The author is a national news reporter of the JoongAng Ilbo.
The emergency martial law that lasted for six hours on Dec. 3 and 4 was marked with unconstitutional and illegal elements. Most constitutional scholars agree that the requirement to declare martial law was not met. The current situation cannot be deemed a “state of emergency or war, or equivalent national crisis” as stipulated in Article 77 of the Constitution. It is hard to say that the reasons the president mentioned — for instance, the opposition party’s budget bill reduction and the impeachment of the head of the Board of Audit and Inspection and prosecutors — can be considered a national emergency. These issues should be politically resolved. It is controversial whether the cabinet meeting to deliberate martial law was held properly.
It is also noted that he did not abide by Article 4 of the Martial Law Act, requiring the president to immediately notify the National Assembly without delay upon declaring martial law. He only made a live statement on television, and National Assembly Speaker Woo Won-sik said that the president did not notify the National Assembly.
What’s more serious is the contents of martial law that bans the political activities of the National Assembly. The martial law command issued a decree prohibiting all political activities such as activities of the National Assembly, local councils, political parties, assembly and rallies. This not only directly violates Article 13 of the Martial Law Act stating, “During martial law, a lawmaker shall not be arrested or detained unless they are a current offender,” but also attempts to disable Article 77 of the Constitution, which stipulates that “If the National Assembly demands lifting martial law with the approval of a majority of the incumbent lawmakers, the president must lift it.”

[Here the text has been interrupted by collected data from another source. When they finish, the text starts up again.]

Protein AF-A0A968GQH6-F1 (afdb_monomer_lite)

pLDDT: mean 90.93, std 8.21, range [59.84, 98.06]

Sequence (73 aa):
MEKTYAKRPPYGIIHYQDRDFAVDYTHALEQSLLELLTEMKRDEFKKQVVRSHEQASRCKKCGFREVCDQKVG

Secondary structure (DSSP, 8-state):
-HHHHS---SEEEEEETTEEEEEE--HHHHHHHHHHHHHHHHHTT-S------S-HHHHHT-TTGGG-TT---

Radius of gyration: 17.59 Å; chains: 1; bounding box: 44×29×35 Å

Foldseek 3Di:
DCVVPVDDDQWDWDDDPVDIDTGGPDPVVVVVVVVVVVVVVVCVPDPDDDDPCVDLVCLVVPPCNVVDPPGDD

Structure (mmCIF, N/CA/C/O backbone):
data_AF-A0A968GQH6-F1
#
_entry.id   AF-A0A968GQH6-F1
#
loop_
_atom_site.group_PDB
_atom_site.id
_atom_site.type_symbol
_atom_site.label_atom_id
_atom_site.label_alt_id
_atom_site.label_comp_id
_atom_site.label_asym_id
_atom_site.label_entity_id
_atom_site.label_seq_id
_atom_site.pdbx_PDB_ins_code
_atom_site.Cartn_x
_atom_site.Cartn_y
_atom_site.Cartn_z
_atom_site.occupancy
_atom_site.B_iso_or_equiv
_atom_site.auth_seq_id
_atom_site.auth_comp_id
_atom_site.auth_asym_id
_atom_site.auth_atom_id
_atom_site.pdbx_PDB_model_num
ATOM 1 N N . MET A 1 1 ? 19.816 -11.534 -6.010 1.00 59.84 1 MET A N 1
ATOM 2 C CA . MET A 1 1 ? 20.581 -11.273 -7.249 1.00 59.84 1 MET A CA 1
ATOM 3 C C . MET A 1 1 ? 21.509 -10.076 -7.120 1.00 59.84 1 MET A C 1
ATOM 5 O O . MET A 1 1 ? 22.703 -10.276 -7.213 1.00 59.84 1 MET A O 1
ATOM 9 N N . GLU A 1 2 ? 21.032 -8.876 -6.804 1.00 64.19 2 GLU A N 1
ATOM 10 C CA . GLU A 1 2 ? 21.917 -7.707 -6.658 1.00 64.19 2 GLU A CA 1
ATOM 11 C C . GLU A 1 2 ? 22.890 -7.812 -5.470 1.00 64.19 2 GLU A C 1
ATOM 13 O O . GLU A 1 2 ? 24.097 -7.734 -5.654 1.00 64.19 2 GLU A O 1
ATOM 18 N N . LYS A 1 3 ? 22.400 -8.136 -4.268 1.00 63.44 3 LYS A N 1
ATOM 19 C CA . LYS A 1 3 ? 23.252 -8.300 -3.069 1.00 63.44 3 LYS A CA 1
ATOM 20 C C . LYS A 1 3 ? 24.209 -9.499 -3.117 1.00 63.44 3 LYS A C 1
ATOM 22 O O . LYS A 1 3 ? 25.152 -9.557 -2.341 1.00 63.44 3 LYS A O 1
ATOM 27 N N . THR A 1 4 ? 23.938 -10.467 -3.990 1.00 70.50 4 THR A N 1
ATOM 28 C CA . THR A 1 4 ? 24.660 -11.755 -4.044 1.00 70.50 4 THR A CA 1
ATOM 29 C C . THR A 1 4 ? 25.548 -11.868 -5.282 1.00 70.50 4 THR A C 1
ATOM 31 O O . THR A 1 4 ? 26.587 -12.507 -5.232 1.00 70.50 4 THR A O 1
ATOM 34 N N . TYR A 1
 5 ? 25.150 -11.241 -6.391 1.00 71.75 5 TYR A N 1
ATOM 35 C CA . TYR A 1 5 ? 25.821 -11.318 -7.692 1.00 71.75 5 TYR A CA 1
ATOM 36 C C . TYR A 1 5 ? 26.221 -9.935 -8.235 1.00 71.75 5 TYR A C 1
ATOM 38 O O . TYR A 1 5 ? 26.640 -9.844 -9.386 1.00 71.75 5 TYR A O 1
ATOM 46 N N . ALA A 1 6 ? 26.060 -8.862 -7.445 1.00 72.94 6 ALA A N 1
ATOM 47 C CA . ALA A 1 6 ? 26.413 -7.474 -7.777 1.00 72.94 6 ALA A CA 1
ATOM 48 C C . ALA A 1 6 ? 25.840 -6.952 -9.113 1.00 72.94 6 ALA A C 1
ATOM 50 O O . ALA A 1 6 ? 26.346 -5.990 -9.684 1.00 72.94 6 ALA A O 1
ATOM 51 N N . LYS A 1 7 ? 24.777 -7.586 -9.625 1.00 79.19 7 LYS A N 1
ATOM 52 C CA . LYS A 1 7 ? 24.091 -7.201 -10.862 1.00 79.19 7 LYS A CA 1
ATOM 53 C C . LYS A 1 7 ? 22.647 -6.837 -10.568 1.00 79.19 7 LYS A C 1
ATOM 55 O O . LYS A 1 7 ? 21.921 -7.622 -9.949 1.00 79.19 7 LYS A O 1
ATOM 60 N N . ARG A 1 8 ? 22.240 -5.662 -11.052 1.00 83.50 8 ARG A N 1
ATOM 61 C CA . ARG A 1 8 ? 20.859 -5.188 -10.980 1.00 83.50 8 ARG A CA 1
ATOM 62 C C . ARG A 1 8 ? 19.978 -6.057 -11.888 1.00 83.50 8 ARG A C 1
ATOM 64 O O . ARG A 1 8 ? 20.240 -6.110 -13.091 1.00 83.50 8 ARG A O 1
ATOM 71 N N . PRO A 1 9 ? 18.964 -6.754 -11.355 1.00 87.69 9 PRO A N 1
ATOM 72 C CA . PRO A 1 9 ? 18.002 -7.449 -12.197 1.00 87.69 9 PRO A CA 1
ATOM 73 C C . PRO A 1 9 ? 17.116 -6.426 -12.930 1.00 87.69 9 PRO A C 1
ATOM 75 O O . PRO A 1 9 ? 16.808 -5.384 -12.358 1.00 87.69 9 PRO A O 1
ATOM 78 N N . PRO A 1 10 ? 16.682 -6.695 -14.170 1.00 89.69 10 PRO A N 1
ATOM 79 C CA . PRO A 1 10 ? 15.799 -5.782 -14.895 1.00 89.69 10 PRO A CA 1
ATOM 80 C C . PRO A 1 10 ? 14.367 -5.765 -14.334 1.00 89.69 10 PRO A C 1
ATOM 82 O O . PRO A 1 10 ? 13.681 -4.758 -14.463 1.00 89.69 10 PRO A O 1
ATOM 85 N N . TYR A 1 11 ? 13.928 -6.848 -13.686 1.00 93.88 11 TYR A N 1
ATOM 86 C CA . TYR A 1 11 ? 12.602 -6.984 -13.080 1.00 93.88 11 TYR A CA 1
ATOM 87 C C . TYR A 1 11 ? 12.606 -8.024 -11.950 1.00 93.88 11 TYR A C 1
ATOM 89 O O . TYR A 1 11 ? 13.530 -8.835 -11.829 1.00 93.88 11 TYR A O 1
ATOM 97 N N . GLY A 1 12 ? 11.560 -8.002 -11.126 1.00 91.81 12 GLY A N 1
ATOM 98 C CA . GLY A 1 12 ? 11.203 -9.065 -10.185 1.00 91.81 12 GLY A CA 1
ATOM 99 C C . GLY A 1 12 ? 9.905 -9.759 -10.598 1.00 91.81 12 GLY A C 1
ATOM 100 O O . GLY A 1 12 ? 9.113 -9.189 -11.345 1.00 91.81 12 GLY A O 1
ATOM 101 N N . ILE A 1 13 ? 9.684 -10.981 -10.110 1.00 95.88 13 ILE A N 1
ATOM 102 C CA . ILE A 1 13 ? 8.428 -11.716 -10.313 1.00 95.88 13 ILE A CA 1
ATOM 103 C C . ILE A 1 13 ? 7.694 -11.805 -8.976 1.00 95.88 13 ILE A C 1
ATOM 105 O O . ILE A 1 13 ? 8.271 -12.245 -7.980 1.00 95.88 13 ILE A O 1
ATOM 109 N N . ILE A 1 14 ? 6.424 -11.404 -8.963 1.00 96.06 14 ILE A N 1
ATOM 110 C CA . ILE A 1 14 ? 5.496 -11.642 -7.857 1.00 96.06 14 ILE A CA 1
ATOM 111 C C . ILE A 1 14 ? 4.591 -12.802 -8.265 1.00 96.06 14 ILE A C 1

Martial law forces attempted to carry out these orders at the scene. A total of 280 armed elite soldiers, including airborne troops, broke windows and entered the National Assembly building, confronting lawmakers and their aides. These actions were captured on the cameras of different media on the scene. The Supreme Court ruled that the case of former presidents Chun Doo Hwan and Roh Tae-woo obstructing National Assembly members’ attendance constituted a rebellion. Complaints are pouring in to investigation agencies calling for Yoon to be punished for rebellion. Even an incumbent president is subject to be prosecuted for the crime of rebellion. Discussion for impeaching Yoon is on the way.

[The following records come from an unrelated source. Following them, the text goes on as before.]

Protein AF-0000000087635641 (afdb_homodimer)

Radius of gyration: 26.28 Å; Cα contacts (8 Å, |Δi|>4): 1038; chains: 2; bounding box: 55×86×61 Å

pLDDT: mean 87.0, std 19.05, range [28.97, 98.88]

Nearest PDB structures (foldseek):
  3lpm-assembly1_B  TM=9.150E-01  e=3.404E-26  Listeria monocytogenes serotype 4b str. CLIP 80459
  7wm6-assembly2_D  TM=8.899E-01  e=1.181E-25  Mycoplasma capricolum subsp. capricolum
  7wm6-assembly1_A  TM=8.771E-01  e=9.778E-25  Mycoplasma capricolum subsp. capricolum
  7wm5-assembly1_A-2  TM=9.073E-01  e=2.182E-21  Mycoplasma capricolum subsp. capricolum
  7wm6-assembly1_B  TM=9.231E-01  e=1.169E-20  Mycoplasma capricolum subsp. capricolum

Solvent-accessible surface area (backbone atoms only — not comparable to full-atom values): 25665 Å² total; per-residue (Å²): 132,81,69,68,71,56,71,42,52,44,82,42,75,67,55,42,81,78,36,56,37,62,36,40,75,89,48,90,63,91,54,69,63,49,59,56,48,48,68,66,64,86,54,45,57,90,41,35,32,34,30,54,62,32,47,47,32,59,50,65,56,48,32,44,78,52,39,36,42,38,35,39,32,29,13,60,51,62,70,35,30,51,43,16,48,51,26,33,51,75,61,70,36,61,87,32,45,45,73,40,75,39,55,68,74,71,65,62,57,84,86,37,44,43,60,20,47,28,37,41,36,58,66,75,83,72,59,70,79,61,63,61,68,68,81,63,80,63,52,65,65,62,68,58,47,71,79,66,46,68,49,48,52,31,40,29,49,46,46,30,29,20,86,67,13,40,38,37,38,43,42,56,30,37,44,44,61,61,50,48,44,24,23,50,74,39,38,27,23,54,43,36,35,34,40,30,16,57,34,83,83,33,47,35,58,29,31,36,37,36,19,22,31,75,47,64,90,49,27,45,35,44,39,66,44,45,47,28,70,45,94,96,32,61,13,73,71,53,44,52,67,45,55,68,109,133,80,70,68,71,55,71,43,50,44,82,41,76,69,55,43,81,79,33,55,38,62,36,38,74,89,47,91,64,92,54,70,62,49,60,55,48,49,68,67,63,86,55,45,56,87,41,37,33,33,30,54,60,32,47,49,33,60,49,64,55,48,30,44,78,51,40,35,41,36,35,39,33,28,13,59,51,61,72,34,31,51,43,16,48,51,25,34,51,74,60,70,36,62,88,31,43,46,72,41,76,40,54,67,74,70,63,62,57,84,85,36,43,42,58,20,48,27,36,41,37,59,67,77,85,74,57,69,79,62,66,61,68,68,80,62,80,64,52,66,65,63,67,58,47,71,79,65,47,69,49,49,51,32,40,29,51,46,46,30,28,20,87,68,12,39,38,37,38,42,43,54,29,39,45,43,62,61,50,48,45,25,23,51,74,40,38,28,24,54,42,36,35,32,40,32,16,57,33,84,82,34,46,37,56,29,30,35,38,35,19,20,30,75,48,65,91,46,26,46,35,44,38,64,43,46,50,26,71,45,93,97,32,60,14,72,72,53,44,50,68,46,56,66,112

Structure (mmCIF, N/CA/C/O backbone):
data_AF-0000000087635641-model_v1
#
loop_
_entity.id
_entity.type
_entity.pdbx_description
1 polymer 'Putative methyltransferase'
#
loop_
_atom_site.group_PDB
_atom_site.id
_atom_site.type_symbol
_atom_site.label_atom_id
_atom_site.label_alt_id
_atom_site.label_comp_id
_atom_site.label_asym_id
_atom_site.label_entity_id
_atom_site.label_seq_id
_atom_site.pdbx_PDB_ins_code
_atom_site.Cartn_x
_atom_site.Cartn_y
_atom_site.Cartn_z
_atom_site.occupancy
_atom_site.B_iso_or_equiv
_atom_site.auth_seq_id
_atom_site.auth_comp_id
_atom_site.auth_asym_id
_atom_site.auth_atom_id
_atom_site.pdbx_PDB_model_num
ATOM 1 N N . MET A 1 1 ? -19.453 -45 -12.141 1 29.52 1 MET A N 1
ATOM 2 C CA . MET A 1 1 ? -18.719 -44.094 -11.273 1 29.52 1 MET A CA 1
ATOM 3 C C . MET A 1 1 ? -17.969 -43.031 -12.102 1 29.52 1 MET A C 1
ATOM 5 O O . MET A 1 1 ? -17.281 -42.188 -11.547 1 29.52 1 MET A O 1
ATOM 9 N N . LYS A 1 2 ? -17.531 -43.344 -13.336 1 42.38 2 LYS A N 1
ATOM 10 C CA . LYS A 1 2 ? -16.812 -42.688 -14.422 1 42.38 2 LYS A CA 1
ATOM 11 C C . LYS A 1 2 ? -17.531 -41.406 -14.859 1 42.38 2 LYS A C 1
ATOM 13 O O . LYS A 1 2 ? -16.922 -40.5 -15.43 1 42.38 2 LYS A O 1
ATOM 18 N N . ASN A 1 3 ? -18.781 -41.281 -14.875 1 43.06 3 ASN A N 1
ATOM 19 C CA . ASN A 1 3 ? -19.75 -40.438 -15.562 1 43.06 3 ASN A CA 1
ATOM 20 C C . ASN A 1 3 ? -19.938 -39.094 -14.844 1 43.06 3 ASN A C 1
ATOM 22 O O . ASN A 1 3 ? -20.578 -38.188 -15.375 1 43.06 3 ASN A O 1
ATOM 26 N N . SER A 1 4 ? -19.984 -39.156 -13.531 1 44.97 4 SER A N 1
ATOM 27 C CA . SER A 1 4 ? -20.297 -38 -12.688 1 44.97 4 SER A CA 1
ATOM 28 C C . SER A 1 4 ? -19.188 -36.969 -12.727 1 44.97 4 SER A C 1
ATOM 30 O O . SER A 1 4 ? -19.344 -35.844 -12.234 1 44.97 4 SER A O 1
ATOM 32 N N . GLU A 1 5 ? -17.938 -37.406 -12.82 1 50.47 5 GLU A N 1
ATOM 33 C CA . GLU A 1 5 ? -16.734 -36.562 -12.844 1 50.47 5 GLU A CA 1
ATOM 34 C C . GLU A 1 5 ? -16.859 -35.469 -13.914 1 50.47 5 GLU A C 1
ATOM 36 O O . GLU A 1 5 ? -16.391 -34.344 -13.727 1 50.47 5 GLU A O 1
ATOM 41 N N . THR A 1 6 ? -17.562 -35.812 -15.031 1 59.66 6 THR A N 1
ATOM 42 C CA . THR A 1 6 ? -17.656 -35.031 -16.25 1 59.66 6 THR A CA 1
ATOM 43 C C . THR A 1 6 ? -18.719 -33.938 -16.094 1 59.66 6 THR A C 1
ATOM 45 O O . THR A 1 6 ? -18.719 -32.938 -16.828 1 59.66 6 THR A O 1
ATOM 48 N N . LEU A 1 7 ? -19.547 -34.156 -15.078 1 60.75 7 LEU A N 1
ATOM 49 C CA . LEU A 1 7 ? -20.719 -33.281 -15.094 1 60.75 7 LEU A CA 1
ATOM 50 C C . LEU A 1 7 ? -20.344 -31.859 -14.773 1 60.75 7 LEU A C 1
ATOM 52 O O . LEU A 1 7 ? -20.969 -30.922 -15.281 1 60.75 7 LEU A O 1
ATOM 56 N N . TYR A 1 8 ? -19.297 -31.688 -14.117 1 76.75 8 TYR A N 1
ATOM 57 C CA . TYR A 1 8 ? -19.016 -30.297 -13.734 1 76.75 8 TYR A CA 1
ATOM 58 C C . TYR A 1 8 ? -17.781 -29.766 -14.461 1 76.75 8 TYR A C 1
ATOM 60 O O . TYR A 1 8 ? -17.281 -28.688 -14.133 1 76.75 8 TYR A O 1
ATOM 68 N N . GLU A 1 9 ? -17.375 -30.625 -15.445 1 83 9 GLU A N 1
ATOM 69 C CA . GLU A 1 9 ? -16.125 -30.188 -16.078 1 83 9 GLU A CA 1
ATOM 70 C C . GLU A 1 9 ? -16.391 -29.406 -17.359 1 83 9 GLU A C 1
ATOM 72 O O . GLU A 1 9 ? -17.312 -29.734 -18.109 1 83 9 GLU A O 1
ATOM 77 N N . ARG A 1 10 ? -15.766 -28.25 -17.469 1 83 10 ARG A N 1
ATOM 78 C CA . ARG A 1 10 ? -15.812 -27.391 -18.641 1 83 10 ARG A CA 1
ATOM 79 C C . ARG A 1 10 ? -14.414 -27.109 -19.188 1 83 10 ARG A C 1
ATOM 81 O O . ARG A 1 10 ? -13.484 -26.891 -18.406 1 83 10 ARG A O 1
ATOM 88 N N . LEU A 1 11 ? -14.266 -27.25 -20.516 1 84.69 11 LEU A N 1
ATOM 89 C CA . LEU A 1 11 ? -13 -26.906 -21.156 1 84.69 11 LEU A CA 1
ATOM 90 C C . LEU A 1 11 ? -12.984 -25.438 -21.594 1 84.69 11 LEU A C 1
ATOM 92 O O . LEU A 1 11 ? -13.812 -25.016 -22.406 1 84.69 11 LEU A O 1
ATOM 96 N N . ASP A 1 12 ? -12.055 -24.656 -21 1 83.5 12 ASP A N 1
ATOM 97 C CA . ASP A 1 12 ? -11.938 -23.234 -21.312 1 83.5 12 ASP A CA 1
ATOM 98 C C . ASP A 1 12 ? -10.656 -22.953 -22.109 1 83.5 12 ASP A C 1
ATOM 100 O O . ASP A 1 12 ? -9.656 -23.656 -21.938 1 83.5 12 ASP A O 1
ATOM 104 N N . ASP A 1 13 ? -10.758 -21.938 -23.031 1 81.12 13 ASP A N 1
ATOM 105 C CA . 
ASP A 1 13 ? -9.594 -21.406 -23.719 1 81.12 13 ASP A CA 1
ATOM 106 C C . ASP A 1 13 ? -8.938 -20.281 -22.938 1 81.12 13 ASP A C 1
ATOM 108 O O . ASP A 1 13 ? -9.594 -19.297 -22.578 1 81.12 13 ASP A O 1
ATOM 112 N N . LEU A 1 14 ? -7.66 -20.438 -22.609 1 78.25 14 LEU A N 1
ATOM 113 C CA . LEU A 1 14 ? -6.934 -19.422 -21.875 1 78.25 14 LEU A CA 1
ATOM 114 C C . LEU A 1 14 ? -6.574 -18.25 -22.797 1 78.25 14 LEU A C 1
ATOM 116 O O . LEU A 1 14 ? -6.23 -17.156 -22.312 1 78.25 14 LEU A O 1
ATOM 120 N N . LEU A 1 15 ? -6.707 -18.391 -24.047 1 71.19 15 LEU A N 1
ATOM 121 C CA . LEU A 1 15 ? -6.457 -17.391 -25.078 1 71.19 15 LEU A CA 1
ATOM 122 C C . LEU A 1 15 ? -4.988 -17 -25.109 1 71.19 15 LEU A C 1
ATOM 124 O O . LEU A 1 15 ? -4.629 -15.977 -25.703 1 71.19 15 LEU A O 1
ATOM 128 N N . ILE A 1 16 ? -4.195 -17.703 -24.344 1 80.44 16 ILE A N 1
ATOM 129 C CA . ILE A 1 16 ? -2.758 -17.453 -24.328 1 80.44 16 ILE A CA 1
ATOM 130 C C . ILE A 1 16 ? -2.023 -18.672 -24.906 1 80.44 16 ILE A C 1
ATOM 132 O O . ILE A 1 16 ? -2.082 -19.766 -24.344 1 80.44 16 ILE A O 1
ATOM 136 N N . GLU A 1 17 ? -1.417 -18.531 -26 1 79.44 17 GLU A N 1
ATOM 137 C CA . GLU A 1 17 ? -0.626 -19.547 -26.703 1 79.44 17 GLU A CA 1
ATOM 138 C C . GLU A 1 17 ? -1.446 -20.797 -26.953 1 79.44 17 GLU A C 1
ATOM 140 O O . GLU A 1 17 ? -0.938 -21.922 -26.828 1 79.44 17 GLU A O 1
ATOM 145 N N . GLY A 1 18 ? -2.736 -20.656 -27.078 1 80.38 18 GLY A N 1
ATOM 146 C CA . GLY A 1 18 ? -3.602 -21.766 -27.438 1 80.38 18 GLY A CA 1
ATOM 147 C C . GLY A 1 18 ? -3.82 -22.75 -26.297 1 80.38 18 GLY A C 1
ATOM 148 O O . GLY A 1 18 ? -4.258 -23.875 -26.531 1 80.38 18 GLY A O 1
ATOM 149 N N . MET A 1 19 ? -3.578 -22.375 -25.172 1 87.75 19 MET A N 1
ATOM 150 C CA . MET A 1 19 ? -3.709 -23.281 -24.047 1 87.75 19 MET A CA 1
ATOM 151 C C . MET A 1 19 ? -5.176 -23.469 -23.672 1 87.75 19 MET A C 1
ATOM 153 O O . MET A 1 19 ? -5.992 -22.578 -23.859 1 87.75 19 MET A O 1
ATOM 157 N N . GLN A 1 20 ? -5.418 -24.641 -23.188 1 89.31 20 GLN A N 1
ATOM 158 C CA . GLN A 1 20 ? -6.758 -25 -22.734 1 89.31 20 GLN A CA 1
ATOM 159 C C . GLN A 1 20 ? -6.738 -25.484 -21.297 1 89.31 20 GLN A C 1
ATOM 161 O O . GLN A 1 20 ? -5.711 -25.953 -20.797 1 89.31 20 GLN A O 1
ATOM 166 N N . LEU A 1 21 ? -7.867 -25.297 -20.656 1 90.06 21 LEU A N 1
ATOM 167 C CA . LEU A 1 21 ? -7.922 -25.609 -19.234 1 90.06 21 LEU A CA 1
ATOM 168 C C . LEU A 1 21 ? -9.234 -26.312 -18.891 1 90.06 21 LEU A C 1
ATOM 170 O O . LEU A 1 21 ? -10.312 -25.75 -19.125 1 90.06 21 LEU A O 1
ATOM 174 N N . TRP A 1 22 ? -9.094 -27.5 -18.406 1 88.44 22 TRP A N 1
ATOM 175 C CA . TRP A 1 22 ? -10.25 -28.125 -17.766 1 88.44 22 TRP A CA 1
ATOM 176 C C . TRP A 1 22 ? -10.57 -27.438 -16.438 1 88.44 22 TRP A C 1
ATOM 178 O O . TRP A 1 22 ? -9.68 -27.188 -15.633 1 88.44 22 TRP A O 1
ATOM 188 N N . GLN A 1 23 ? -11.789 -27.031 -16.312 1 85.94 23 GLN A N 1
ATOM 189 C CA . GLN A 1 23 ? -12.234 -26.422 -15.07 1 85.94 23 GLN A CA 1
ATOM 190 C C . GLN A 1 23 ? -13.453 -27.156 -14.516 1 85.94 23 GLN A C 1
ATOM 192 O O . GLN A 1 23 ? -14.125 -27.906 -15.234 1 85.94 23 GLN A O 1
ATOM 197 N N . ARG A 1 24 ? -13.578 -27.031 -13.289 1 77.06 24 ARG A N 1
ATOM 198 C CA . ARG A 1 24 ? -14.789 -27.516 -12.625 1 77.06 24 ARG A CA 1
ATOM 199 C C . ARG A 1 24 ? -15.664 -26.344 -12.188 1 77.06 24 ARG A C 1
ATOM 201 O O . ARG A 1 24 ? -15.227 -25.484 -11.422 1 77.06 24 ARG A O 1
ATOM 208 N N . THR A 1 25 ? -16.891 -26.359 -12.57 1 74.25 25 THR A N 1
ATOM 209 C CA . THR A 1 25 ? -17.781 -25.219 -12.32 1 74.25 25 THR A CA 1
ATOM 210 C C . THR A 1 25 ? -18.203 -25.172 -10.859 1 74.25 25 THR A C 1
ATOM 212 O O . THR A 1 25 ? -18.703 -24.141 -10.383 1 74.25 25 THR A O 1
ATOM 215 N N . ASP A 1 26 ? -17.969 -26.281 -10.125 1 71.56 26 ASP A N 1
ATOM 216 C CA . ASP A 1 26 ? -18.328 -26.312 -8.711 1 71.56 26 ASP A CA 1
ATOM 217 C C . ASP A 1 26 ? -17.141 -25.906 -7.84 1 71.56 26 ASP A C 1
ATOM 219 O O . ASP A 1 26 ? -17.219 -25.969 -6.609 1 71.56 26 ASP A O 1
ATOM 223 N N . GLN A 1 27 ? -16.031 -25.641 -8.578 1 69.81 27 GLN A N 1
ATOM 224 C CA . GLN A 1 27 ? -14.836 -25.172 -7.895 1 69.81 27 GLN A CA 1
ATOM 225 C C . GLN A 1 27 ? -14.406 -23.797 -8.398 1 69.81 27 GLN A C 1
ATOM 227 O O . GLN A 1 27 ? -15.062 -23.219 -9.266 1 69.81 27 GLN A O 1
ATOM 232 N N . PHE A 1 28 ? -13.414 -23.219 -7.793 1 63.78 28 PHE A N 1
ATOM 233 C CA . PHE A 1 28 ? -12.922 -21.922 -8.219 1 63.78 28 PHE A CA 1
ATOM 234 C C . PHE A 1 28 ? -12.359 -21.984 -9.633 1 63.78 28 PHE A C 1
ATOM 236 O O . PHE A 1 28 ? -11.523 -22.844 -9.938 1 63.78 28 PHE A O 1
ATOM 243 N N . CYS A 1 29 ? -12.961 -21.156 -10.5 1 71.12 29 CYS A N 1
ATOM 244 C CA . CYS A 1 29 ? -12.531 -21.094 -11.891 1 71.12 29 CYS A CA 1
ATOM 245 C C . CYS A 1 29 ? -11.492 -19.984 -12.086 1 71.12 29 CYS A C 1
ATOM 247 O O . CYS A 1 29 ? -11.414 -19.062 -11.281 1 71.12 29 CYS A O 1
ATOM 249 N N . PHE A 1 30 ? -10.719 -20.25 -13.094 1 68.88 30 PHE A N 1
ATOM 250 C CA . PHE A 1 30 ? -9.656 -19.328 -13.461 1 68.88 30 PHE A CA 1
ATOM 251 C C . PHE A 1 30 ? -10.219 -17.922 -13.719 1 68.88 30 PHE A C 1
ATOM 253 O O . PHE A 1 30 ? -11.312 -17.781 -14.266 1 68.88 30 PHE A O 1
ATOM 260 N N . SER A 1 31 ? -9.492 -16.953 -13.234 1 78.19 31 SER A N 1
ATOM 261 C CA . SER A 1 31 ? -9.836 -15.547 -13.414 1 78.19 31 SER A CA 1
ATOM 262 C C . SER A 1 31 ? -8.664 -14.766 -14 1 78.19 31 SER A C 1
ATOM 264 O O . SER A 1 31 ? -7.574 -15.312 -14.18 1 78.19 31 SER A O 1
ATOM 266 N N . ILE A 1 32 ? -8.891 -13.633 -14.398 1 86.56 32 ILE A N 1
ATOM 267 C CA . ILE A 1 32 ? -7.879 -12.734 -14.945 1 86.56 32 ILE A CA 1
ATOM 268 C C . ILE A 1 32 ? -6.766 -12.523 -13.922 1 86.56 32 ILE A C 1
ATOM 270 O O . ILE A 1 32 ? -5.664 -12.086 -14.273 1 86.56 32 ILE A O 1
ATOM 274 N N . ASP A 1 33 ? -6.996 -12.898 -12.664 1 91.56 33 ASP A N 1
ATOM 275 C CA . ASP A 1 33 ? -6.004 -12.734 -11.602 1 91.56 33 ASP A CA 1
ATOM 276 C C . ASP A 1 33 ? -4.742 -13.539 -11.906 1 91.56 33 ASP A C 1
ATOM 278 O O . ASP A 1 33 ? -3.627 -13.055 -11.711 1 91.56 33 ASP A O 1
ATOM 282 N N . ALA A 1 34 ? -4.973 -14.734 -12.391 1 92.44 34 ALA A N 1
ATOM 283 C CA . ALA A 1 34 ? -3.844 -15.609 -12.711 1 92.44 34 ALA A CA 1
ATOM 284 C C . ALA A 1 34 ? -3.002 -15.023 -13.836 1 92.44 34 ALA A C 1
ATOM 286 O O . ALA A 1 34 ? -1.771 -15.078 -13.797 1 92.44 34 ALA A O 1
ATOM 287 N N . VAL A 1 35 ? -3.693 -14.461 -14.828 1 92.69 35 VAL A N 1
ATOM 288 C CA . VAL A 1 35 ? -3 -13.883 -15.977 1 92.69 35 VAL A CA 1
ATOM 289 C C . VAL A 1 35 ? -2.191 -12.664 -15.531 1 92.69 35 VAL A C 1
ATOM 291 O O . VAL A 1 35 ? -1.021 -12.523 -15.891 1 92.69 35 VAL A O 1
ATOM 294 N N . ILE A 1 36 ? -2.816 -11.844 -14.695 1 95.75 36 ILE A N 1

The only comforting part is that we confirmed the self-sustaining power of Korean democracy. The constitution was not interrupted by the “presidential risk,” thanks to the lawmakers and citizens gathered at the National Assembly to neutralize emergency martial law. It is similar to the Tennis Court Oath of 1789. When the representatives of the Third Estate, or the commoners, opposed a tax increase, French King Louis XVI locked the National Assembly meeting room. The representatives moved to the tennis court and pledged that they would not separate and would reassemble whenever necessary. The Tennis Court Oath triggered the French Revolution. How will martial law change Korean society?